Yavaş yavaş asıl bahsetmek istediğim konuya geliyorum. Bütün bu pürüzler halledilip buluşma yeri ve günü belirlendikten sonra seçtiğiniz mekânda sizi ne bekliyor? Daha doğrusu kimler? Tabi kii ve illaki erkekler! Mekânın türlü yerlerine, çeşitli biçimlerde konuşlanmış, birbirinden farklı boy ve ebatlara sahip bir grup memeli hayvan. Aslında farklı görünseler de, birkaç sınıfta gruplamak mümkün hemen hepsini. İşte bu gruplar ve onları, mekândaki davranışlarına göre birbirinden ayıran tipik özellikleri:
Maymun: İlk bakışta ciddi görünüşlü, mesafeli tiplerdir. “Maymun” olarak nitelenmelerinin sebebi, daldan dala atlamalarındaki başarı değildir. Zaten hayatlarında da pek fazla “dal” olduğu söylenemez. İçtikleri iki bira sonrası aldıkları durumdur bunun sebebi. Yüzlerine geniş bir gülümseme yayılır ve bütün ciddiyetleri kaybolur. Kimsenin gülmediği espriler yapmaya başlarlar. Aslında mesafeli görünme çabaları yoktur ama kadınlar konusundaki başarısızlıklarını bildikleri için, içmeden önce, daha ziyade susmayı tercih ederler. Çok çalışan fakat az yaratıcı tiplerdir. O yüzden çabuk sarhoş olurlar ve bütün gece gülümserler. Sevgili değil, koca olacak tiplerdir. Dolayısıyla, İdeal kocalar genellikle maymunlardan çıkar. Bir maymunu birkaç saat içinde tanımak olasıdır.
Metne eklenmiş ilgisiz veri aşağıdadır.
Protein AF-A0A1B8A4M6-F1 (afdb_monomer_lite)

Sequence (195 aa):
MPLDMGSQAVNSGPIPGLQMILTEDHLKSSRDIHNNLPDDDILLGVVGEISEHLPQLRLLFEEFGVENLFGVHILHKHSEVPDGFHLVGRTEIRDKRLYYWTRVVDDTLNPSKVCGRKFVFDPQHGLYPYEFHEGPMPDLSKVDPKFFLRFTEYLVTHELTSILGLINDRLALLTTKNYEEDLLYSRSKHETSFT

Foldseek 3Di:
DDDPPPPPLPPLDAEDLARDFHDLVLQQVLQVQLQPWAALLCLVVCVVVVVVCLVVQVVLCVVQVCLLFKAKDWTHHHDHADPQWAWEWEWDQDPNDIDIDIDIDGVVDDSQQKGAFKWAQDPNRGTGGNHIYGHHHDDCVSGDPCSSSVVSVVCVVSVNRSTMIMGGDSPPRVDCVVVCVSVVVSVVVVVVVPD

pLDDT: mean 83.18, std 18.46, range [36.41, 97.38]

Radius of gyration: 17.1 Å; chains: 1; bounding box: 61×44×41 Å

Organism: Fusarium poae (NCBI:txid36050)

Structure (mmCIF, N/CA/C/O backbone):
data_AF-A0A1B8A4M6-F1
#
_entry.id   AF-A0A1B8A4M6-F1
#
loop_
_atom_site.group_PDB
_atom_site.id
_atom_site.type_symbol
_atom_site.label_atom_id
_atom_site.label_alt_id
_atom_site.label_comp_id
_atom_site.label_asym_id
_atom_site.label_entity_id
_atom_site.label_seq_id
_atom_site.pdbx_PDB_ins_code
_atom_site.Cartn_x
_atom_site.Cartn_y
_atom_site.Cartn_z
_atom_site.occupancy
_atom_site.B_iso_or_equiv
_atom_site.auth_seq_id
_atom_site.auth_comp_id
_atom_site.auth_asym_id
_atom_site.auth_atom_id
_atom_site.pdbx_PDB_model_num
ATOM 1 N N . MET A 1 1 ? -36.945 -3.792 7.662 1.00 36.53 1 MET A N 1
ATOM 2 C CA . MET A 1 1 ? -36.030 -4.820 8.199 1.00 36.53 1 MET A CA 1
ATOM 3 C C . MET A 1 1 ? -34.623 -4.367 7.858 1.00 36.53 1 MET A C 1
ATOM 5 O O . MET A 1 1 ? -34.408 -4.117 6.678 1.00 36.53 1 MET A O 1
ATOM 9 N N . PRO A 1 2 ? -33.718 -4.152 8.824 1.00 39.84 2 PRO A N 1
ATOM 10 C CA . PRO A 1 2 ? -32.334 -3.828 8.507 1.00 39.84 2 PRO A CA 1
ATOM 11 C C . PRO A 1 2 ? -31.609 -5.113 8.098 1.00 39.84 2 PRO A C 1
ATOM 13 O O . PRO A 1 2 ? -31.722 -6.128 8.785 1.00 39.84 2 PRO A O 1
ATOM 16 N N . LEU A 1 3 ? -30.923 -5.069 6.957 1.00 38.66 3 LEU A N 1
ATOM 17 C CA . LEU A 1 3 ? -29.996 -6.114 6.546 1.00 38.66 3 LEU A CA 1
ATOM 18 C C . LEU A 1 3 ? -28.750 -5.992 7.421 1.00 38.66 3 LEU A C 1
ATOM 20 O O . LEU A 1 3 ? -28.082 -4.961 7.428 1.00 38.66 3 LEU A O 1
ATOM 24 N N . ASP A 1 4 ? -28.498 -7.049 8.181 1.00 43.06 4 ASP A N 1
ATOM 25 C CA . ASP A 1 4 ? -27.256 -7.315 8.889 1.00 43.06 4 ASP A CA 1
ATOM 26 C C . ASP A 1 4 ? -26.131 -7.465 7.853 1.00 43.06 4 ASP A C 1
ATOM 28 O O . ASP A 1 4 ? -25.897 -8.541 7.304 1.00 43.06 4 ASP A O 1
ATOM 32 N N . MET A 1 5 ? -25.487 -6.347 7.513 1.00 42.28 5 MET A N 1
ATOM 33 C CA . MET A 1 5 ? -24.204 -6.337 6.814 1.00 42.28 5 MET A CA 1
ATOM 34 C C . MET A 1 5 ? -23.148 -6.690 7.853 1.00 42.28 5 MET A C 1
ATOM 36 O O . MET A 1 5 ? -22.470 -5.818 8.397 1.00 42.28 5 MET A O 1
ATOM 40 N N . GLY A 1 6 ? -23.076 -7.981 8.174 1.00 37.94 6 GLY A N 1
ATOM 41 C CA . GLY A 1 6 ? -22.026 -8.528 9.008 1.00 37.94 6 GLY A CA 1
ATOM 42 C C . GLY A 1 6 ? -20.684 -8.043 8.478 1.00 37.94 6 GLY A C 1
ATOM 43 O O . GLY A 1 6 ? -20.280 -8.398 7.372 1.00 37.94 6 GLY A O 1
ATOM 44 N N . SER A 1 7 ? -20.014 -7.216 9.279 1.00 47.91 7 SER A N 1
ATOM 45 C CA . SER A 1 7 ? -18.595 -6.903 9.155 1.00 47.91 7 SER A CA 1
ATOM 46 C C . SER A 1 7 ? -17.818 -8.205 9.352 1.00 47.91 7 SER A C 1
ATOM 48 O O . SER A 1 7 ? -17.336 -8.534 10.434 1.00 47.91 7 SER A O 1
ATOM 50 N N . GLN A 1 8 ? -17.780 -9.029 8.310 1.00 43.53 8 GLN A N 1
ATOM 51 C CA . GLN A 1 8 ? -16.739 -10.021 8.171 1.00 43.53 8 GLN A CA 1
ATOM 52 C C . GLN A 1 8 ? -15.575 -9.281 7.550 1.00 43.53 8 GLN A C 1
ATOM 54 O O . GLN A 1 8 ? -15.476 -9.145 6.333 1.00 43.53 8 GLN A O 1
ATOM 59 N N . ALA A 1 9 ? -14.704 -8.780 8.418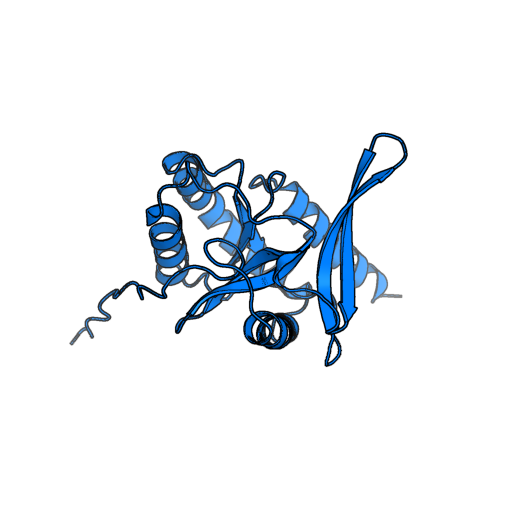 1.00 44.97 9 ALA A N 1
ATOM 60 C CA . ALA A 1 9 ? -13.334 -8.536 8.039 1.00 44.97 9 ALA A CA 1
ATOM 61 C C . ALA A 1 9 ? -12.829 -9.763 7.277 1.00 44.97 9 ALA A C 1
ATOM 63 O O . ALA A 1 9 ? -12.687 -10.853 7.841 1.00 44.97 9 ALA A O 1
ATOM 64 N N . VAL A 1 10 ? -12.637 -9.603 5.972 1.00 48.00 10 VAL A N 1
ATOM 65 C CA . VAL A 1 10 ? -12.117 -10.669 5.133 1.00 48.00 10 VAL A CA 1
ATOM 66 C C . VAL A 1 10 ? -10.705 -10.929 5.639 1.00 48.00 10 VAL A C 1
ATOM 68 O O . VAL A 1 10 ? -9.820 -10.080 5.509 1.00 48.00 10 VAL A O 1
ATOM 71 N N . ASN A 1 11 ? -10.488 -12.087 6.267 1.00 59.00 11 ASN A N 1
ATOM 72 C CA . ASN A 1 11 ? -9.142 -12.573 6.540 1.00 59.00 11 ASN A CA 1
ATOM 73 C C . ASN A 1 11 ? -8.527 -12.942 5.187 1.00 59.00 11 ASN A C 1
ATOM 75 O O . ASN A 1 11 ? -8.588 -14.088 4.748 1.00 59.00 11 ASN A O 1
ATOM 79 N N . SER A 1 12 ? -8.023 -11.920 4.502 1.00 71.62 12 SER A N 1
ATOM 80 C CA . SER A 1 12 ? -7.675 -11.940 3.080 1.00 71.62 12 SER A CA 1
ATOM 81 C C . SER A 1 12 ? -6.331 -12.628 2.810 1.00 71.62 12 SER A C 1
ATOM 83 O O . SER A 1 12 ? -5.809 -12.585 1.702 1.00 71.62 12 SER A O 1
ATOM 85 N N . GLY A 1 13 ? -5.761 -13.277 3.830 1.00 84.00 13 GLY A N 1
ATOM 86 C CA . GLY A 1 13 ? -4.426 -13.853 3.786 1.00 84.00 13 GLY A CA 1
ATOM 87 C C . GLY A 1 13 ? -3.313 -12.810 3.959 1.00 84.00 13 GLY A C 1
ATOM 88 O O . GLY A 1 13 ? -3.573 -11.662 4.327 1.00 84.00 13 GLY A O 1
ATOM 89 N N . PRO A 1 14 ? -2.049 -13.224 3.766 1.00 92.00 14 PRO A N 1
ATOM 90 C CA . PRO A 1 14 ? -0.897 -12.333 3.858 1.00 92.00 14 PRO A CA 1
ATOM 91 C C . PRO A 1 14 ? -0.903 -11.268 2.754 1.00 92.00 14 PRO A C 1
ATOM 93 O O . PRO A 1 14 ? -1.140 -11.580 1.592 1.00 92.00 14 PRO A O 1
ATOM 96 N N . ILE A 1 15 ? -0.547 -10.032 3.102 1.00 95.75 15 ILE A N 1
ATOM 97 C CA . ILE A 1 15 ? -0.483 -8.899 2.167 1.00 95.75 15 ILE A CA 1
ATOM 98 C C . ILE A 1 15 ? 0.697 -9.077 1.187 1.00 95.75 15 ILE A C 1
ATOM 100 O O . ILE A 1 15 ? 1.859 -9.096 1.631 1.00 95.75 15 ILE A O 1
ATOM 104 N N . PRO A 1 16 ? 0.460 -9.166 -0.137 1.00 95.81 16 PRO A N 1
ATOM 105 C CA . PRO A 1 16 ? 1.521 -9.321 -1.130 1.00 95.81 16 PRO A CA 1
ATOM 106 C C . PRO A 1 16 ? 2.517 -8.163 -1.136 1.00 95.81 16 PRO A C 1
ATOM 108 O O . PRO A 1 16 ? 2.139 -6.999 -1.116 1.00 95.81 16 PRO A O 1
ATOM 111 N N . GLY A 1 17 ? 3.815 -8.463 -1.167 1.00 94.69 17 GLY A N 1
ATOM 112 C CA . GLY A 1 17 ? 4.875 -7.452 -1.147 1.00 94.69 17 GLY A CA 1
ATOM 113 C C . GLY A 1 17 ? 5.091 -6.783 0.210 1.00 94.69 17 GLY A C 1
ATOM 114 O O . GLY A 1 17 ? 5.966 -5.924 0.313 1.00 94.69 17 GLY A O 1
ATOM 115 N N . LEU A 1 18 ? 4.342 -7.180 1.241 1.00 94.25 18 LEU A N 1
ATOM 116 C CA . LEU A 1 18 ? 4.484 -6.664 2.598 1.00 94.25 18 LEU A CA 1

Tavşan: Bulundukları mekânın en eğlenceli tipleridirler. Durmadan dans edip göz teması kurarlar. Onları fark etmemenizin imkânı yoktur. Yaydıkları enerjiyle, uyuklayan bir mekânı tek başlarına harekete geçirebilirler. Ama karşı cinsin sayıca az olduğu yerlerde aynı enerjiyi yaydıkları pek söylenemez. Zaten bu kadar yoğun bir enerjiye sahip olmalarının sebebi de, çiftleşme dönemlerinin sıklığıdır. Taşıdıkları bütün enerjiyi ve yaratıcılığı da bu dönem için kullanırlar. Bu durum ilk bakışta birçok kadın için cazip görünebilir. Ama sabah uyandığınızda görüp göreceğiniz şey, sadece bir hayal kırıklığıdır. Çünkü onlar, sizin duygusal beklentilerinizin aksine, çoktan yeni bir çiftleşme dönemine girmişlerdir ve akıllarında da sadece yeni bir partner bulmak düşüncesi vardır. İdeal eş ya da ideal sevgili olma yeteneğinden yoksundurlar. Tanıma süreniz on iki ila yirmi dört saat arasıdır.
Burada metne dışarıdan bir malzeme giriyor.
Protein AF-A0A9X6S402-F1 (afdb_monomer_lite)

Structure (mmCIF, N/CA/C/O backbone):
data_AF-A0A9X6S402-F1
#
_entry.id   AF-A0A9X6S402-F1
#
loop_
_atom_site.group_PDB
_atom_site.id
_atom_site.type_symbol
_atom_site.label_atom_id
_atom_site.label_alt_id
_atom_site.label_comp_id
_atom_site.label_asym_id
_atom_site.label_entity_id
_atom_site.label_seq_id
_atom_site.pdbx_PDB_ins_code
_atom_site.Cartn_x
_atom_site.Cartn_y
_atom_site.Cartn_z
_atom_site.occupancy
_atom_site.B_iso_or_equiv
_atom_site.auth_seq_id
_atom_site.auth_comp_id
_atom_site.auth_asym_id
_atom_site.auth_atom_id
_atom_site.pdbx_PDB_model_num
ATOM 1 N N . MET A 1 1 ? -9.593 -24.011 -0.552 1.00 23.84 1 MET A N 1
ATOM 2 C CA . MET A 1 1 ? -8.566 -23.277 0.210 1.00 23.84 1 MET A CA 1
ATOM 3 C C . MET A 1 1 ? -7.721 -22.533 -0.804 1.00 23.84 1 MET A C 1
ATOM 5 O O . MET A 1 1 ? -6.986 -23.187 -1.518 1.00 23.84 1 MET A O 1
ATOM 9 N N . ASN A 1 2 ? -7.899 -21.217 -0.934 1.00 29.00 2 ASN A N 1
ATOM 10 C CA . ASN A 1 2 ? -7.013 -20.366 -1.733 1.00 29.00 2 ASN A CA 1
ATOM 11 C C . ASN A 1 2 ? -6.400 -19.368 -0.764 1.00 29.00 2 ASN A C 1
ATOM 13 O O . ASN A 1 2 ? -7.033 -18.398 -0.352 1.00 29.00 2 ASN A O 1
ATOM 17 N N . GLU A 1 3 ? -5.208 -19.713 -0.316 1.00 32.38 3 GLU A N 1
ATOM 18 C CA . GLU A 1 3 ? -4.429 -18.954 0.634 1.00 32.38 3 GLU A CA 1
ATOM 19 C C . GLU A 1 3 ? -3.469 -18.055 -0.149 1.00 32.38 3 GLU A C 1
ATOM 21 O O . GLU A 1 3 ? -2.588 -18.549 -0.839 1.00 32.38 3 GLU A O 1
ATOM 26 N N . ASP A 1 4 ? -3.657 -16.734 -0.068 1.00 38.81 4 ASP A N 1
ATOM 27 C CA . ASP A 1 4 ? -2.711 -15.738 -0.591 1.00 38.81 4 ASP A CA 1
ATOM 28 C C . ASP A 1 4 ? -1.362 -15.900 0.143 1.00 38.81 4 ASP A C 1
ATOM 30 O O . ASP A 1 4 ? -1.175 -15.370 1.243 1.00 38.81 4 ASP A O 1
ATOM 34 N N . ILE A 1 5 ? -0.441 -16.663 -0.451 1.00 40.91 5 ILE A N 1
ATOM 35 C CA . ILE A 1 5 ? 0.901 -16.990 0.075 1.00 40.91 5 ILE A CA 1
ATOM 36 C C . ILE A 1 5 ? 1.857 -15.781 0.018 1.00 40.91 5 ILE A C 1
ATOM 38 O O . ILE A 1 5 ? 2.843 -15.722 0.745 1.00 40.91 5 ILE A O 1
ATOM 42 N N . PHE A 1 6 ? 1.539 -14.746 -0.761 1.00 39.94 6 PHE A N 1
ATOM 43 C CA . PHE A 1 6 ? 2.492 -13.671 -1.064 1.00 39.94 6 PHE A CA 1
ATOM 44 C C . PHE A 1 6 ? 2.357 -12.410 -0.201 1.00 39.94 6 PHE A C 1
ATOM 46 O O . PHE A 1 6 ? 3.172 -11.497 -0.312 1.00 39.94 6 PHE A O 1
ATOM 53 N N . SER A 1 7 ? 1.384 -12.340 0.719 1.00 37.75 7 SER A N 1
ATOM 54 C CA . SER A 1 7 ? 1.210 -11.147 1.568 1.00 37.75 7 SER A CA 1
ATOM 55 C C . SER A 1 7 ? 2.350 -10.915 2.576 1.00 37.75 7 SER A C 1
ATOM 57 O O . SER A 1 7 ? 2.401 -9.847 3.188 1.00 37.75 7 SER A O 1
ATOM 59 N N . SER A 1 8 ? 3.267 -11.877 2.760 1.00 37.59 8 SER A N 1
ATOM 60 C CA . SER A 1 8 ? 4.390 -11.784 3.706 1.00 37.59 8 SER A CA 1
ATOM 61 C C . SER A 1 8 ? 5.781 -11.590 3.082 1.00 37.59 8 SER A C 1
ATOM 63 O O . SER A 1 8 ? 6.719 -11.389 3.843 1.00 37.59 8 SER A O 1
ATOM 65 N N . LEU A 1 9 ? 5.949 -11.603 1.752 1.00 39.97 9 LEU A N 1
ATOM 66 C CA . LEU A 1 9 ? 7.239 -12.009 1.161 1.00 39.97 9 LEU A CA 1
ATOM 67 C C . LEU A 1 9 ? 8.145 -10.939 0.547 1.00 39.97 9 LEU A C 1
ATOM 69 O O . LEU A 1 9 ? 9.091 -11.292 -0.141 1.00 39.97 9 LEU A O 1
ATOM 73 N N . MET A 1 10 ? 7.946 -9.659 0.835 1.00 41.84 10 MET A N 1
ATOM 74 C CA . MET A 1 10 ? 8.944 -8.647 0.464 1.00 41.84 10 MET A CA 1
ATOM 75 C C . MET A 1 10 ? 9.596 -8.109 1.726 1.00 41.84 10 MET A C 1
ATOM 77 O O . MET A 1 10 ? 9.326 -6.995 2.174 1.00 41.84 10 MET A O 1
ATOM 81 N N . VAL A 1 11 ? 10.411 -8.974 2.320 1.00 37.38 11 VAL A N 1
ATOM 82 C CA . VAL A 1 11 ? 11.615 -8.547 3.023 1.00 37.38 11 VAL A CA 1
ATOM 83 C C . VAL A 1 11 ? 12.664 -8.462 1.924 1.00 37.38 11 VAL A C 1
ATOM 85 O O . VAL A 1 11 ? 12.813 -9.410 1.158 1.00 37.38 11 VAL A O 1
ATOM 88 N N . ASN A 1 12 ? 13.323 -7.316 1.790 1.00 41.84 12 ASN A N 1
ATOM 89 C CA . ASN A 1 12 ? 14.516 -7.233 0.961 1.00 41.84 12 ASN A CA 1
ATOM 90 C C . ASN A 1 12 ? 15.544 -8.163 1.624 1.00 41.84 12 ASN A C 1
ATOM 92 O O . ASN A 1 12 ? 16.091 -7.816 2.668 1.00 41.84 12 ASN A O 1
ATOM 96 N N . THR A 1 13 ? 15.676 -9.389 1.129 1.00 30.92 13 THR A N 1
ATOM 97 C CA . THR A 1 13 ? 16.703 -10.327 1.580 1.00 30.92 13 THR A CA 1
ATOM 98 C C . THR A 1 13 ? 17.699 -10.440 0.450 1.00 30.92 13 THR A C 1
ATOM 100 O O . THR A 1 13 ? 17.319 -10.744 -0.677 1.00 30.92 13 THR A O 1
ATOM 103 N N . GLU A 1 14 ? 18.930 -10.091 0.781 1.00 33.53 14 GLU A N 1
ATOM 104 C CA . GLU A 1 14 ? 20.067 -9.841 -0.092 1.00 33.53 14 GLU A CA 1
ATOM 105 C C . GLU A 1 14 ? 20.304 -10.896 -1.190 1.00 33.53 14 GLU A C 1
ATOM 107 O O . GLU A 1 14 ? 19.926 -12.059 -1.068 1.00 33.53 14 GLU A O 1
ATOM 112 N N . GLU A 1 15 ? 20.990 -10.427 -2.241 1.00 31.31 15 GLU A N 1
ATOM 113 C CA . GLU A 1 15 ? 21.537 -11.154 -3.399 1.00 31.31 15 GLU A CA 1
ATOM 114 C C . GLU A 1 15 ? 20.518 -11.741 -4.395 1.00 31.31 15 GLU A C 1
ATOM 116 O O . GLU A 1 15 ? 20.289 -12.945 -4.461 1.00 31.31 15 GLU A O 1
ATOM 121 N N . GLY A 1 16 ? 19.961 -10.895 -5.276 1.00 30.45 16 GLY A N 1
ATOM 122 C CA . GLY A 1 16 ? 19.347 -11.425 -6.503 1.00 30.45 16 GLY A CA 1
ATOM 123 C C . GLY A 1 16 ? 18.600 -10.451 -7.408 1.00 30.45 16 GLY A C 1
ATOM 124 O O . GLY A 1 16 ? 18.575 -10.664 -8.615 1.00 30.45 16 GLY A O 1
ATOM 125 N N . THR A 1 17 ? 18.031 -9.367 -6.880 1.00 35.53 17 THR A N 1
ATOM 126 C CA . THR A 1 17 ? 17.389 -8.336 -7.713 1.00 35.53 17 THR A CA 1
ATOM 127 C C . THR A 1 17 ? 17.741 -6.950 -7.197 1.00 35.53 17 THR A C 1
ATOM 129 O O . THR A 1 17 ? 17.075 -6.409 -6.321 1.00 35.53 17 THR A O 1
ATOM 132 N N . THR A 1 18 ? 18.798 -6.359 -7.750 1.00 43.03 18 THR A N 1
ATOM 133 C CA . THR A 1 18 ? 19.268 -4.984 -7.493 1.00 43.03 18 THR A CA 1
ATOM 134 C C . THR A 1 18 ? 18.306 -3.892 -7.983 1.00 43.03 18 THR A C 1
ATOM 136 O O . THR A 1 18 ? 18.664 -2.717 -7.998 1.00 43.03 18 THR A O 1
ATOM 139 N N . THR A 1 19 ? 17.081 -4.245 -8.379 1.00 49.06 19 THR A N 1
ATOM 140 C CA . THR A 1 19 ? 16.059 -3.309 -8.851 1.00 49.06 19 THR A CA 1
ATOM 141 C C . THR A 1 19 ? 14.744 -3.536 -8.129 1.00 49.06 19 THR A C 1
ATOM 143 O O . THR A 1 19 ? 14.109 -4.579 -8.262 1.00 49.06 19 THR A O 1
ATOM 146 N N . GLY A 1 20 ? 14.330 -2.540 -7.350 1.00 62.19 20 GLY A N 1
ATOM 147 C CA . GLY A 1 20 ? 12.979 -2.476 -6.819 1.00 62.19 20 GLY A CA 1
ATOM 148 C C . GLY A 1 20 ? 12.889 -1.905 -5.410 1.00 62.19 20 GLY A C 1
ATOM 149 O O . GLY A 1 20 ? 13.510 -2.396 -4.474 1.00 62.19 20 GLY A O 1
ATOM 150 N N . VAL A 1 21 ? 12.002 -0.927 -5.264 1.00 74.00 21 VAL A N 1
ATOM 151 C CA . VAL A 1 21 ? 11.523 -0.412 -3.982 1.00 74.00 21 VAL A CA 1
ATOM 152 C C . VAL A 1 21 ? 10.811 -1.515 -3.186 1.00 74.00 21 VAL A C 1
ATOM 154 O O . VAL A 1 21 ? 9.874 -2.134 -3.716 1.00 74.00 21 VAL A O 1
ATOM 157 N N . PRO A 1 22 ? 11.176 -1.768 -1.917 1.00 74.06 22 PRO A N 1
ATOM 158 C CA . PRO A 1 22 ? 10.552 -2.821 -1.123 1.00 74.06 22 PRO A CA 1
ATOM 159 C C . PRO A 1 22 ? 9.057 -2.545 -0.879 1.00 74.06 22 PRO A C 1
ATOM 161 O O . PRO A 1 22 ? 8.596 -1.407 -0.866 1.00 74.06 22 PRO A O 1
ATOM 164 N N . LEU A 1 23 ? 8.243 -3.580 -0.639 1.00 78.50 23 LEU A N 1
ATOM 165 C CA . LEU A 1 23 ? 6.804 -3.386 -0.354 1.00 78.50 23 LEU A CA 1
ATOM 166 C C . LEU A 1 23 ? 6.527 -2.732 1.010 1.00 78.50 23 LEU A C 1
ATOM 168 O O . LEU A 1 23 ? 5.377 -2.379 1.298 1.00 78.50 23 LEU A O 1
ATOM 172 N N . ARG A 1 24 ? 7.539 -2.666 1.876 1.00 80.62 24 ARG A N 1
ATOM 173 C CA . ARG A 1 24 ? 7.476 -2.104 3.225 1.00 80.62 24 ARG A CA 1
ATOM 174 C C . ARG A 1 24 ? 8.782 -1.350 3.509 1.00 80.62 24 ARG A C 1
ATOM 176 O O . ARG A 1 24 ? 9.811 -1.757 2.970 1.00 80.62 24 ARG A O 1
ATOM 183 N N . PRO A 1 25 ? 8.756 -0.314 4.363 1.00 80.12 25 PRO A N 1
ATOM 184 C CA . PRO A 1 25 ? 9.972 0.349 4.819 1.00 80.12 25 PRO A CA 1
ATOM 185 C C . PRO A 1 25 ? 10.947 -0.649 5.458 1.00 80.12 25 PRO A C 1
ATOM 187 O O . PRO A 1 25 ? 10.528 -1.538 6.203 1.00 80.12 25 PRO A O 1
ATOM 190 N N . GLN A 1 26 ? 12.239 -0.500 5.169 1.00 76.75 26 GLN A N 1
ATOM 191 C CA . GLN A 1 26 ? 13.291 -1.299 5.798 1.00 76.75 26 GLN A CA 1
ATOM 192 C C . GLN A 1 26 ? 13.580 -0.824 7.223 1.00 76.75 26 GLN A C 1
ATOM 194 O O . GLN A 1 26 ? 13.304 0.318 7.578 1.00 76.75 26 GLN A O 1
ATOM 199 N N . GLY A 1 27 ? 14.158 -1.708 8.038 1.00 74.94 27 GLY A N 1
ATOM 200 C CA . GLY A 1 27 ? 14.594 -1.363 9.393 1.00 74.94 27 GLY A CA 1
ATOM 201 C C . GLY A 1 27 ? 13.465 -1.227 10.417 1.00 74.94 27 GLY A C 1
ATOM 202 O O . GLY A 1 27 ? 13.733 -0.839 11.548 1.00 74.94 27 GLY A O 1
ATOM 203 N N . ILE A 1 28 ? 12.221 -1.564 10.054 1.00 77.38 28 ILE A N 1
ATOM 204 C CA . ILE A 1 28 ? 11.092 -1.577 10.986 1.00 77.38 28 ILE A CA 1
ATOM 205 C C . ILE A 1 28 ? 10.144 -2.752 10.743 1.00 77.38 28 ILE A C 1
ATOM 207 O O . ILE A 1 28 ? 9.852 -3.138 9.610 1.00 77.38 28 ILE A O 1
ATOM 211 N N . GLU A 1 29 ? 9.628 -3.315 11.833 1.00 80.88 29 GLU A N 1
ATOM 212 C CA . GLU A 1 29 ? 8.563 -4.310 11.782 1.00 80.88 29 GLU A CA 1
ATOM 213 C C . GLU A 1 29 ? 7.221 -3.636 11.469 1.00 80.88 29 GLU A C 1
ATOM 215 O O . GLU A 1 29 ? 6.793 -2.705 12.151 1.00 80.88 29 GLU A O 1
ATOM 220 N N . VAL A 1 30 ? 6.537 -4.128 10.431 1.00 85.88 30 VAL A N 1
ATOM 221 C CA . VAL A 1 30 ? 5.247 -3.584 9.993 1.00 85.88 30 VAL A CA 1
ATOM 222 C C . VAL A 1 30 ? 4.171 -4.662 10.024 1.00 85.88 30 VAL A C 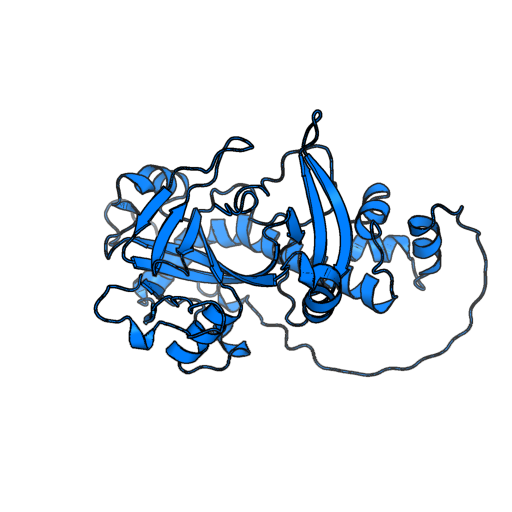1
ATOM 224 O O . VAL A 1 30 ? 4.263 -5.665 9.308 1.00 85.88 30 VAL A O 1
ATOM 227 N N . LEU A 1 31 ? 3.125 -4.423 10.815 1.00 89.31 31 LEU A N 1
ATOM 228 C CA . LEU A 1 31 ? 1.970 -5.311 10.935 1.00 89.31 31 LEU A CA 1
ATOM 229 C C . LEU A 1 31 ? 1.054 -5.236 9.710 1.00 89.31 31 LEU A C 1
ATOM 231 O O . LEU A 1 31 ? 0.841 -4.170 9.132 1.00 89.31 31 LEU A O 1
ATOM 235 N N . ASN A 1 32 ? 0.449 -6.367 9.354 1.00 90.25 32 ASN A N 1
ATOM 236 C CA . ASN A 1 32 ? -0.567 -6.442 8.309 1.00 90.25 32 ASN A CA 1
ATOM 237 C C . ASN A 1 32 ? -1.962 -6.558 8.935 1.00 90.25 32 ASN A C 1
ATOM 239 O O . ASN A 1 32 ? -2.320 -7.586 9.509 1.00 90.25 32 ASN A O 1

Sırtlan: Mekânda göreceğiniz ve görüp fark ettikten sonra gerçek bir tiksinti duyacağınız yegâne tiplerdir. Dış görünüşleri itibariyle de diğer erkeklerden ayrılırlar. Jölelenip arkaya taranmış orta uzunlukta saçları vardır. Genellikle tek renk ve ipek taklidi (ipek de olabilir) gömlekler giyerler. En büyük özellikleri, yalnız kadınların ya da bir grup kadının masasına dikilmiş sabit bakışlarıdır. Bu bakışlarla nerdeyse size dokunulduğunu hissedersiniz. Sırtlanlar için, yalnız kadınların bir tek açıklaması vardır: “Aranıyorlar!” Onlara insani değerler ve sosyal ihtiyaçlarla ilgili tek kelime öğretemezsiniz. Bu bakışlar, çoğu zaman, gecenin bir yerinde sizin masanıza gelip gözlerinizin içine bakarak şöyle der: “Bu mekânda benden daha iyisini bulabileceğini sanıyor musun, ha!” Bir sırtlanı tanımak için, sadece bir kez göz göze gelmek yeterlidir. İdeal dünyada bir yere sahip olmadıkları gibi, onlardan “ideal” hiçbir şey olması da mümkün değildir.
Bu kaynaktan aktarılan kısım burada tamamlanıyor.